Well, hard to believe Accucraft, particularly UK, would make the throttle with a torture valve handle. 

Mystery solved;

From the Mannin specs;

*Boiler Fittings: Safety valve, pressure gauge, water level check valve, water gauge
Cab Controls: Steam regulator, gas regulator, reverse lever, lubricator under floor drain valve, under floor water level check valve
*



_*Hope this and the under floor water level check valve become standard on all Accucraft locos. Maybe it would end all the debates about the site glass - not ! *_


----------



## JoelB (Jan 3, 2008)

I've seen this different throttle valve on some of the G1 locos from Accucraft UK, such as the GWR 61xx and the SR B4 -- if you look at the "in the cab" photos for these engines on http://www.exclusivemodels.nl/Accucraft/AccucraftUKSpoor1.htm you'll see it. While I can see that this would be more easily reached from outside a cab with tight interior clearances, I really prefer the lever on the narrow-gauge engines such as my "Countess". It's a whole lot easier to see throttle position with the bigger lever behind the backhead and hooking the throttle up to a servo is (for me, anyway) more straightforward.


----------



## Chris Scott (Jan 2, 2008)

Joel;
You're right on the GWR 61xx clearly from the arial view of the cab interior. And the Accucraft UK web site has the same photos. The specs for the GWR are below. The difference here is the Mannin specs (see previous post), unlike the GWR, lists a water level check valve. 

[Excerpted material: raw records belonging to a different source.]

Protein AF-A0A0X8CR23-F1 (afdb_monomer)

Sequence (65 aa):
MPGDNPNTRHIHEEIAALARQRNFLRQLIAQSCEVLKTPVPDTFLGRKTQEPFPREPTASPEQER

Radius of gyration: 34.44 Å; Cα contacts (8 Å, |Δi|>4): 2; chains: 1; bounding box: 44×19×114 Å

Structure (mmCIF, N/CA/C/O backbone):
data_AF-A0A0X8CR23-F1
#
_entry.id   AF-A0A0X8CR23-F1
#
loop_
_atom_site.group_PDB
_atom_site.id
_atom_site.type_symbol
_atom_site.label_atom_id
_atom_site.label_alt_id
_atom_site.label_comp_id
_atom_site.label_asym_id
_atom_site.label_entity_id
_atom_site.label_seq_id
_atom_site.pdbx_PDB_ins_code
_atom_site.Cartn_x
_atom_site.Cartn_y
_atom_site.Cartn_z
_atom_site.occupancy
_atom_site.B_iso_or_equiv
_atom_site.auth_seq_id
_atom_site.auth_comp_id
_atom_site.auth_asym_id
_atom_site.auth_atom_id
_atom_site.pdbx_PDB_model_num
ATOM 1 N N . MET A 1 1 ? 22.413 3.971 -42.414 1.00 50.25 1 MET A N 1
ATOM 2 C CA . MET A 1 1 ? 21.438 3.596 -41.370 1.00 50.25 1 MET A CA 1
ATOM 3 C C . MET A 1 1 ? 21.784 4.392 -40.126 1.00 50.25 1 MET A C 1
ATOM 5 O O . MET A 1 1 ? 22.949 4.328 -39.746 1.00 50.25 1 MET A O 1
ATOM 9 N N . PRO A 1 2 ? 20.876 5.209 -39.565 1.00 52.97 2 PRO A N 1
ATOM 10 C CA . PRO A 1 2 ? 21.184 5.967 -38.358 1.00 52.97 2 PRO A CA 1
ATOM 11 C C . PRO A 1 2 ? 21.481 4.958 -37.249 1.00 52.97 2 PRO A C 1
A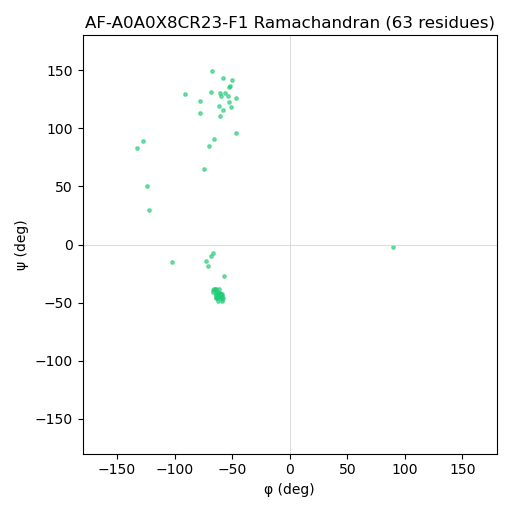TOM 13 O O . PRO A 1 2 ? 20.686 4.056 -36.993 1.00 52.97 2 PRO A O 1
ATOM 1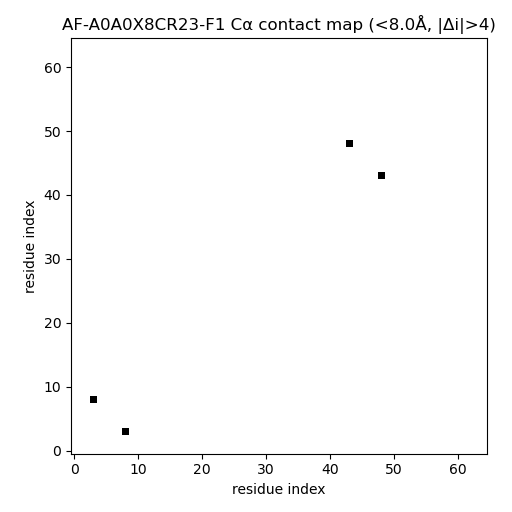6 N N . GLY A 1 3 ? 22.703 5.040 -36.731 1.00 58.31 3 GLY A N 1
ATOM 17 C CA . GLY A 1 3 ? 23.297 4.027 -35.881 1.00 58.31 3 GLY A CA 1
ATOM 18 C C . GLY A 1 3 ? 22.596 3.918 -34.538 1.00 58.31 3 GLY A C 1
ATOM 19 O O . GLY A 1 3 ? 22.103 4.905 -33.992 1.00 58.31 3 GLY A O 1
ATOM 20 N N . ASP A 1 4 ? 22.611 2.698 -34.013 1.00 65.62 4 ASP A N 1
ATOM 21 C CA . ASP A 1 4 ? 22.446 2.410 -32.598 1.00 65.62 4 ASP A CA 1
ATOM 22 C C . ASP A 1 4 ? 23.328 3.344 -31.774 1.00 65.62 4 ASP A C 1
ATOM 24 O O . ASP A 1 4 ? 24.523 3.107 -31.596 1.00 65.62 4 ASP A O 1
ATOM 28 N N . ASN A 1 5 ? 22.747 4.439 -31.294 1.00 73.31 5 ASN A N 1
ATOM 29 C CA . ASN A 1 5 ? 23.445 5.320 -30.387 1.00 73.31 5 ASN A CA 1
ATOM 30 C C . ASN A 1 5 ? 23.393 4.645 -29.007 1.00 73.31 5 ASN A C 1
ATOM 32 O O . ASN A 1 5 ? 22.298 4.495 -28.453 1.00 73.31 5 ASN A O 1
ATOM 36 N N . PRO A 1 6 ? 24.531 4.196 -28.445 1.00 75.62 6 PRO A N 1
ATOM 37 C CA . PRO A 1 6 ? 24.553 3.470 -27.174 1.00 75.62 6 PRO A CA 1
ATOM 38 C C . PRO A 1 6 ? 23.911 4.278 -26.039 1.00 75.62 6 PRO A C 1
ATOM 40 O O . PRO A 1 6 ? 23.310 3.707 -25.134 1.00 75.62 6 PRO A O 1
ATOM 43 N N . ASN A 1 7 ? 23.946 5.609 -26.145 1.00 81.62 7 ASN A N 1
ATOM 44 C CA . ASN A 1 7 ? 23.290 6.516 -25.211 1.00 81.62 7 ASN A CA 1
ATOM 45 C C . ASN A 1 7 ? 21.755 6.366 -25.220 1.00 81.62 7 ASN A C 1
ATOM 47 O O . ASN A 1 7 ? 21.114 6.345 -24.176 1.00 81.62 7 ASN A O 1
ATOM 51 N N . THR A 1 8 ? 21.146 6.181 -26.393 1.00 83.88 8 THR A N 1
ATOM 52 C CA . THR A 1 8 ? 19.692 5.999 -26.516 1.00 83.88 8 THR A CA 1
ATOM 53 C C . THR A 1 8 ? 19.237 4.689 -25.875 1.00 83.88 8 THR A C 1
ATOM 55 O O . THR A 1 8 ? 18.217 4.662 -25.191 1.00 83.88 8 THR A O 1
ATOM 58 N N . ARG A 1 9 ? 20.017 3.612 -26.035 1.00 83.00 9 ARG A N 1
ATOM 59 C CA . ARG A 1 9 ? 19.744 2.320 -25.384 1.00 83.00 9 ARG A CA 1
ATOM 60 C C . ARG A 1 9 ? 19.801 2.436 -23.860 1.00 83.00 9 ARG A C 1
ATOM 62 O O . ARG A 1 9 ? 18.861 2.015 -23.196 1.00 83.00 9 ARG A O 1
ATOM 69 N N . HIS A 1 10 ? 20.836 3.093 -23.338 1.00 86.75 10 HIS A N 1
ATOM 70 C CA . HIS A 1 10 ? 20.985 3.347 -21.904 1.00 86.75 10 HIS A CA 1
ATOM 71 C C . HIS A 1 10 ? 19.795 4.128 -21.327 1.00 86.75 10 HIS A C 1
ATOM 73 O O . HIS A 1 10 ? 19.202 3.717 -20.334 1.00 86.75 10 HIS A O 1
ATOM 79 N N . ILE A 1 11 ? 19.365 5.200 -22.003 1.00 90.50 11 ILE A N 1
ATOM 80 C CA . ILE A 1 11 ? 18.198 5.993 -21.585 1.00 90.50 11 ILE A CA 1
ATOM 81 C C . ILE A 1 11 ? 16.927 5.129 -21.534 1.00 90.50 11 ILE A C 1
ATOM 83 O O . ILE A 1 11 ? 16.140 5.226 -20.592 1.00 90.50 11 ILE A O 1
ATOM 87 N N . HIS A 1 12 ? 16.704 4.260 -22.523 1.00 90.25 12 HIS A N 1
ATOM 88 C CA . HIS A 1 12 ? 15.547 3.362 -22.511 1.00 90.25 12 HIS A CA 1
ATOM 89 C C . HIS A 1 12 ? 15.597 2.348 -21.362 1.00 90.25 12 HIS A C 1
ATOM 91 O O . HIS A 1 12 ? 14.563 2.073 -20.746 1.00 90.25 12 HIS A O 1
ATOM 97 N N . GLU A 1 13 ? 16.778 1.819 -21.046 1.00 92.69 13 GLU A N 1
ATOM 98 C CA . GLU A 1 13 ? 16.981 0.915 -19.913 1.00 92.69 13 GLU A CA 1
ATOM 99 C C . GLU A 1 13 ? 16.697 1.607 -18.574 1.00 92.69 13 GLU A C 1
ATOM 101 O O . GLU A 1 13 ? 15.992 1.040 -17.730 1.00 92.69 13 GLU A O 1
ATOM 106 N N . GLU A 1 14 ? 17.151 2.851 -18.405 1.00 94.12 14 GLU A N 1
ATOM 107 C CA . GLU A 1 14 ? 16.874 3.675 -17.224 1.00 94.12 14 GLU A CA 1
ATOM 108 C C . GLU A 1 14 ? 15.381 3.989 -17.077 1.00 94.12 14 GLU A C 1
ATOM 110 O O . GLU A 1 14 ? 14.811 3.812 -15.998 1.00 94.12 14 GLU A O 1
ATOM 115 N N . ILE A 1 15 ? 14.706 4.379 -18.165 1.00 95.56 15 ILE A N 1
ATOM 116 C CA . ILE A 1 15 ? 13.253 4.614 -18.165 1.00 95.56 15 ILE A CA 1
ATOM 117 C C . ILE A 1 15 ? 12.509 3.337 -17.758 1.00 95.56 15 ILE A C 1
ATOM 119 O O . ILE A 1 15 ? 11.577 3.382 -16.949 1.00 95.56 15 ILE A O 1
ATOM 123 N N . ALA A 1 16 ? 12.929 2.182 -18.279 1.00 95.69 16 ALA A N 1
ATOM 124 C CA . ALA A 1 16 ? 12.335 0.903 -17.918 1.00 95.69 16 ALA A CA 1
ATOM 125 C C . ALA A 1 16 ? 12.587 0.553 -16.440 1.00 95.69 16 ALA A C 1
ATOM 127 O O . ALA A 1 16 ? 11.688 0.039 -15.768 1.00 95.69 16 ALA A O 1
ATOM 128 N N . ALA A 1 17 ? 13.774 0.854 -15.907 1.00 96.25 17 ALA A N 1
ATOM 129 C CA . ALA A 1 17 ? 14.097 0.663 -14.495 1.00 96.25 17 ALA A CA 1
ATOM 130 C C . ALA 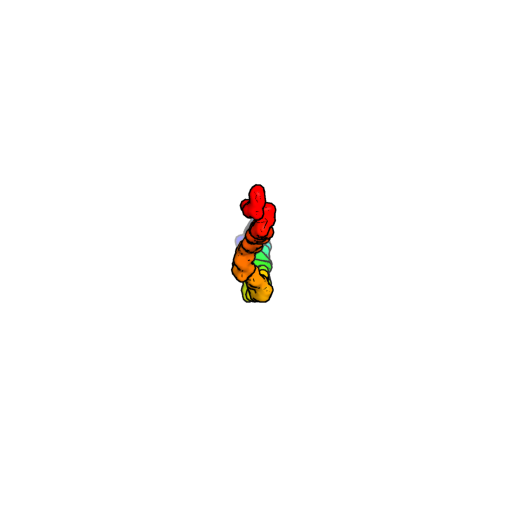A 1 17 ? 13.231 1.546 -13.584 1.00 96.25 17 ALA A C 1
ATOM 132 O O . ALA A 1 17 ? 12.625 1.033 -12.639 1.00 96.25 17 ALA A O 1
ATOM 133 N N . LEU A 1 18 ? 13.08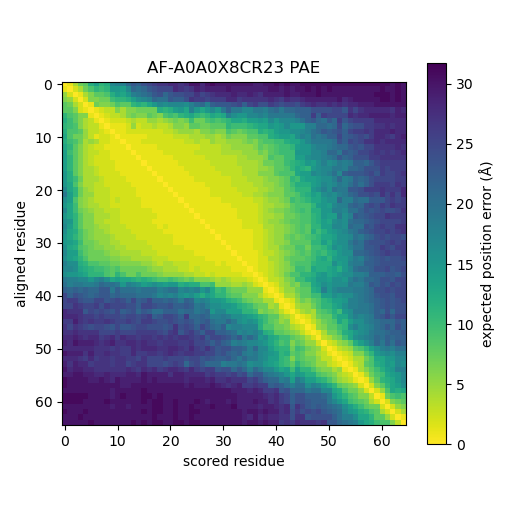0 2.828 -13.921 1.00 97.19 18 LEU A N 1
ATOM 134 C CA . LEU A 1 18 ? 12.208 3.762 -13.206 1.00 97.19 18 LEU A CA 1
ATOM 135 C C . LEU A 1 18 ? 10.745 3.307 -13.230 1.00 97.19 18 LEU A C 1
ATOM 137 O O . LEU A 1 18 ? 10.061 3.336 -12.205 1.00 97.19 18 LEU A O 1
ATOM 141 N N . ALA A 1 19 ? 10.254 2.828 -14.377 1.00 97.12 19 ALA A N 1
ATOM 142 C CA . ALA A 1 19 ? 8.893 2.311 -14.491 1.00 97.12 19 ALA A CA 1
ATOM 143 C C . ALA A 1 19 ? 8.663 1.084 -13.590 1.00 97.12 19 ALA A C 1
ATOM 145 O O . ALA A 1 19 ? 7.626 1.001 -12.923 1.00 97.12 19 ALA A O 1
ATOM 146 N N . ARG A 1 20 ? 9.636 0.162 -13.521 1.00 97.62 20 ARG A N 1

But the Mannin specs for the Cab Controls lists "under floor water level check valve. So we both may be right, the Mannin cab may be the throttle using the famous "Accucraft finger torture valve handle" pictured. I'll wager the under the floor water level check valve is another famous "Accucraft finger torture valve handle." 

I cannot understand why the very nice Earl-Countess throttle handle is not standard on all nationality Accucraft locos. It is very easy to read where the black knobs fail utterly. I've even asked Bing and Cliff several times, if nothing else to offer the E/C handle as a separate part for sale. There's agreement that would be possible but so far after a few years now it hasn't materialized. 

GWR specs; 
Boiler Fittings: Safety valve, pressure gauge, water gauge.
Cab Controls: Steam regulator, gas regulator, reverse lever, lubricator
http://www.accucraft.uk.com/products/61xx-gwr-live-steam-2-6-2t/

Ok, end of rant.


----------



## Garratt (Sep 15, 2012)

It may have a check valve both top and bottom of the sight glass as on prototype boilers.
Top to clear steam and bottom to clear water.
There is a correct procedure to clear the sight glass of any crud etc.

Andrew


----------



## Phippsburg Eric (Jan 10, 2008)

Actually check valves are separate from the site glass on the real thing...two or usually three valves are plumbed directly to the backhead at different levels. They tend to have a trough with a drain under them. They are opened to check whether there is steam or water released when opening. Thus then water level can be found.


----------



## JoelB (Jan 3, 2008)

> It may have a check valve both top and bottom of the sight glass as on prototype boilers.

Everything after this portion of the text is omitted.